El expresidente Jair Bolsonaro volvió a ocupar el centro de la escena esta semana, al comparecer ante el Supremo Tribunal Federal (STF) en el marco de un proceso judicial que amenaza con convertirse en un grave precedente para la democracia brasileña. Acusado de intentar deslegitimar el sistema de votación electrónica y de ser instigador de los hechos ocurridos el 8 de enero, Bolsonaro enfrenta el riesgo de una condena de hasta 43 años de prisión.

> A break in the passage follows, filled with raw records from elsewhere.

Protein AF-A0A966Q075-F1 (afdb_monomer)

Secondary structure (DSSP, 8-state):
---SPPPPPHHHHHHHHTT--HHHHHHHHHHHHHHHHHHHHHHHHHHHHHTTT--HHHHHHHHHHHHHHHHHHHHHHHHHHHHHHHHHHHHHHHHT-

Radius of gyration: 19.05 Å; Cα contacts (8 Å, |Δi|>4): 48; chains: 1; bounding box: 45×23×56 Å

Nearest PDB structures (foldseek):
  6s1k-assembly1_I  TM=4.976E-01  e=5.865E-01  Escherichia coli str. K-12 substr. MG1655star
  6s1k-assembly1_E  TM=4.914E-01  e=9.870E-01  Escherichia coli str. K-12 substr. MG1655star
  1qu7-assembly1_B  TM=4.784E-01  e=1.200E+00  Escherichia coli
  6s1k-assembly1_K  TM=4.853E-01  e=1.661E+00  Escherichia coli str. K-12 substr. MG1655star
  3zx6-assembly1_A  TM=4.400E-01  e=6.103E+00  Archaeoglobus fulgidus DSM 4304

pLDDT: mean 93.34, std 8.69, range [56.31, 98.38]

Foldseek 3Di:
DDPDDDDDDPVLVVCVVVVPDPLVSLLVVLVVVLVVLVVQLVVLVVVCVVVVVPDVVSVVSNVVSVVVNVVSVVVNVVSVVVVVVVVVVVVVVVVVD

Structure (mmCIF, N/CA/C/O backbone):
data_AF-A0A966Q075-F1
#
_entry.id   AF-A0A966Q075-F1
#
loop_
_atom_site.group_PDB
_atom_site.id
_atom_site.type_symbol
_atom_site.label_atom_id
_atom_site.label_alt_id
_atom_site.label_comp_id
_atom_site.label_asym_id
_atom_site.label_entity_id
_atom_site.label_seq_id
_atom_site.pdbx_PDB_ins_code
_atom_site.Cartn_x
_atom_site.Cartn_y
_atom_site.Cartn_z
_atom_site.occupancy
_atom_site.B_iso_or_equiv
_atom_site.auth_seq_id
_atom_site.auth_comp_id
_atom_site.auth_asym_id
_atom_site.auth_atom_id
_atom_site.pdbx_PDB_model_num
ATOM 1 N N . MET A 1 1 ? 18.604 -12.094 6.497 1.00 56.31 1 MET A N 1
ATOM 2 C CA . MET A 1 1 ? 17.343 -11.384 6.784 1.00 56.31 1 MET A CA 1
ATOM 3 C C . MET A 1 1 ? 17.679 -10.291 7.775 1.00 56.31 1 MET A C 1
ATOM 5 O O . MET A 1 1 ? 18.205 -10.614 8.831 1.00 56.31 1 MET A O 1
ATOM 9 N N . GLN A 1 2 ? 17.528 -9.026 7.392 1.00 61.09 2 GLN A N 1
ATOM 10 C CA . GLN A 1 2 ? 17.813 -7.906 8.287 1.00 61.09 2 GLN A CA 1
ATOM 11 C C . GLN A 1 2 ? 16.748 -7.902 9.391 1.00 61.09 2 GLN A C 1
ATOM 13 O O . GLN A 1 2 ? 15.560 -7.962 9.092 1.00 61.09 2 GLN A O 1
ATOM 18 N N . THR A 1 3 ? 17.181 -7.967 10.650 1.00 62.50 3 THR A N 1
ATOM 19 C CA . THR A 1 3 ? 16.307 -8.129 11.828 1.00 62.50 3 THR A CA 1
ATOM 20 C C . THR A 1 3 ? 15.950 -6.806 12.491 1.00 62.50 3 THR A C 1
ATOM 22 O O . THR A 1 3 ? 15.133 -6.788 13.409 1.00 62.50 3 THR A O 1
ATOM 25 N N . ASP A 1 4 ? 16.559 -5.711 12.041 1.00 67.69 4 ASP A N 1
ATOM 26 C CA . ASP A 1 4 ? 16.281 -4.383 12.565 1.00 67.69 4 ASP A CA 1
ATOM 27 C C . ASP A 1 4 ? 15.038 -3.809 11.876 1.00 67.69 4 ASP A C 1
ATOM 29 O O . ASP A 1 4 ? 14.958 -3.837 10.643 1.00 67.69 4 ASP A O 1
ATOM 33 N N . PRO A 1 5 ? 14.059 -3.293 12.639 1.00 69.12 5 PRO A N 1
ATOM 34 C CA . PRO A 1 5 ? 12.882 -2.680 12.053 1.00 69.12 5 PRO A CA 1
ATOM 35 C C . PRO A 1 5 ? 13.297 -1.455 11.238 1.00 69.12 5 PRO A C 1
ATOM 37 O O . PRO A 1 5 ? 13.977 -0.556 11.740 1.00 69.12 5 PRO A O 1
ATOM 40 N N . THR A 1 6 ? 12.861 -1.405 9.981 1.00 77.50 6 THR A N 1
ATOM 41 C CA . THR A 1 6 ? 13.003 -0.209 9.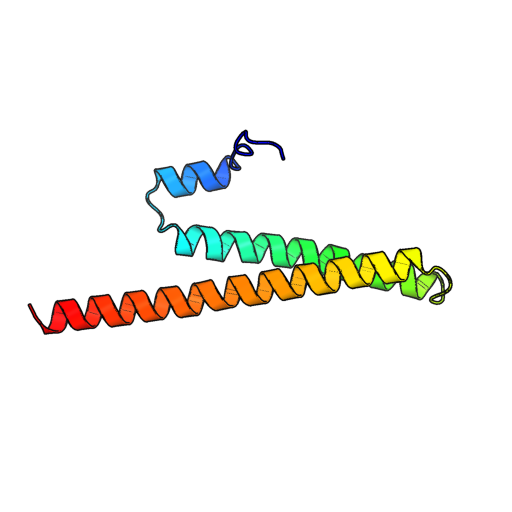151 1.00 77.50 6 THR A CA 1
ATOM 42 C C . THR A 1 6 ? 12.345 0.974 9.870 1.00 77.50 6 THR A C 1
ATOM 44 O O . THR A 1 6 ? 11.192 0.850 10.300 1.00 77.50 6 THR A O 1
ATOM 47 N N . PRO A 1 7 ? 13.041 2.114 10.040 1.00 83.12 7 PRO A N 1
ATOM 48 C CA . PRO A 1 7 ? 12.460 3.279 10.690 1.00 83.12 7 PRO A CA 1
ATOM 49 C C . PRO A 1 7 ? 11.177 3.719 9.982 1.00 83.12 7 PRO A C 1
ATOM 51 O O . PRO A 1 7 ? 11.177 3.964 8.779 1.00 83.12 7 PRO A O 1
ATOM 54 N N . LEU A 1 8 ? 10.085 3.831 10.741 1.00 86.62 8 LEU A N 1
ATOM 55 C CA . LEU A 1 8 ? 8.803 4.300 10.220 1.00 86.62 8 LEU A CA 1
ATOM 56 C C . LEU A 1 8 ? 8.919 5.760 9.755 1.00 86.62 8 LEU A C 1
ATOM 58 O O . LEU A 1 8 ? 9.553 6.566 10.440 1.00 86.62 8 LEU A O 1
ATOM 62 N N . ASP A 1 9 ? 8.275 6.112 8.644 1.00 91.69 9 ASP A N 1
ATOM 63 C CA . ASP A 1 9 ? 8.223 7.494 8.159 1.00 91.69 9 ASP A CA 1
ATOM 64 C C . ASP A 1 9 ? 7.662 8.455 9.226 1.00 91.69 9 ASP A C 1
ATOM 66 O O . ASP A 1 9 ? 6.742 8.119 9.982 1.00 91.69 9 ASP A O 1
ATOM 70 N N . ASP A 1 10 ? 8.212 9.668 9.308 1.00 93.94 10 ASP A N 1
ATOM 71 C CA . ASP A 1 10 ? 7.839 10.641 10.338 1.00 93.94 10 ASP A CA 1
ATOM 72 C C . ASP A 1 10 ? 6.372 11.086 10.248 1.00 93.94 10 ASP A C 1
ATOM 74 O O . ASP A 1 10 ? 5.770 11.408 11.277 1.00 93.94 10 ASP A O 1
ATOM 78 N N . ARG A 1 11 ? 5.758 11.083 9.057 1.00 94.50 11 ARG A N 1
ATOM 79 C CA . ARG A 1 11 ? 4.319 11.339 8.896 1.00 94.50 11 ARG A CA 1
ATOM 80 C C . ARG A 1 11 ? 3.495 10.244 9.569 1.00 94.50 11 ARG A C 1
ATOM 82 O O . ARG A 1 11 ? 2.566 10.555 10.314 1.00 94.50 11 ARG A O 1
ATOM 89 N N . LEU A 1 12 ? 3.864 8.981 9.369 1.00 95.12 12 LEU A N 1
ATOM 90 C CA . LEU A 1 12 ? 3.169 7.835 9.963 1.00 95.12 12 LEU A CA 1
ATOM 91 C C . LEU A 1 12 ? 3.370 7.780 11.480 1.00 95.12 12 LEU A C 1
ATOM 93 O O . LEU A 1 12 ? 2.408 7.572 12.219 1.00 95.12 12 LEU A O 1
ATOM 97 N N . LYS A 1 13 ? 4.583 8.075 11.972 1.00 94.62 13 LYS A N 1
ATOM 98 C CA . LYS A 1 13 ? 4.840 8.218 13.417 1.00 94.62 13 LYS A CA 1
ATOM 99 C C . LYS A 1 13 ? 3.917 9.256 14.062 1.00 94.62 13 LYS A C 1
ATOM 101 O O . LYS A 1 13 ? 3.394 9.025 15.150 1.00 94.62 13 LYS A O 1
ATOM 106 N N . ARG A 1 14 ? 3.687 10.400 13.402 1.00 95.94 14 ARG A N 1
ATOM 107 C CA . ARG A 1 14 ? 2.758 11.429 13.906 1.00 95.94 14 ARG A CA 1
ATOM 108 C C . ARG A 1 14 ? 1.325 10.909 13.984 1.00 95.94 14 ARG A C 1
ATOM 110 O O . ARG A 1 14 ? 0.671 11.166 14.987 1.00 95.94 14 ARG A O 1
ATOM 117 N N . MET A 1 15 ? 0.852 10.165 12.985 1.00 96.69 15 MET A N 1
ATOM 118 C CA . MET A 1 15 ? -0.497 9.579 13.002 1.00 96.69 15 MET A CA 1
ATOM 119 C C . MET A 1 15 ? -0.680 8.589 14.157 1.00 96.69 15 MET A C 1
ATOM 121 O O . MET A 1 15 ? -1.690 8.644 14.859 1.00 96.69 15 MET A O 1
ATOM 125 N N . VAL A 1 16 ? 0.334 7.758 14.421 1.00 95.88 16 VAL A N 1
ATOM 126 C CA . VAL A 1 16 ? 0.352 6.866 15.590 1.00 95.88 16 VAL A CA 1
ATOM 127 C C . VAL A 1 16 ? 0.266 7.672 16.890 1.00 95.88 16 VAL A C 1
ATOM 129 O O . VAL A 1 16 ? -0.567 7.380 17.746 1.00 95.88 16 VAL A O 1
ATOM 132 N N . ASN A 1 17 ? 1.065 8.735 17.027 1.00 96.88 17 ASN A N 1
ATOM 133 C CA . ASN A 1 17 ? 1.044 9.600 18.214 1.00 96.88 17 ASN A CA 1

Lejos de retroceder, el exmandatario se presentó con firmeza y recordó que no fue el único en cuestionar las urnas electrónicas, una tecnología que ha sido objeto de debate en Brasil desde hace más de una década. “He sostenido esa misma narrativa durante los últimos diez años”, afirmó ante los magistrados, señalando así la continuidad de sus preocupaciones sobre la transparencia del sistema electoral.
Más que un juicio sobre hechos concretos, lo que está en juego es la criminalización de la disidencia política. A Bolsonaro se lo investiga por expresar dudas sobre un sistema que incluso técnicos independientes han sugerido revisar. Convertir ese debate en delito penal es una forma sutil pero eficaz de silenciar al principal referente de la oposición conservadora en Brasil.
Detrás de esta embestida judicial asoma el intento de inhabilitar políticamente al expresidente y condicionar las próximas elecciones. El mensaje es claro: cualquiera que cuestione el statu quo corre el riesgo de ser perseguido, aún si sus cuestionamientos forman parte del libre ejercicio democrático.
Mientras tanto, millones de brasileños siguen respaldando a Bolsonaro, no solo como líder político, sino como símbolo de resistencia frente a un sistema judicial cada vez más politizado.
La historia está llena de ejemplos en los que los verdaderos reformistas fueron tratados como criminales. Brasil atraviesa hoy una encrucijada que definirá no solo el destino de Bolsonaro, sino el futuro de la libertad política en el país.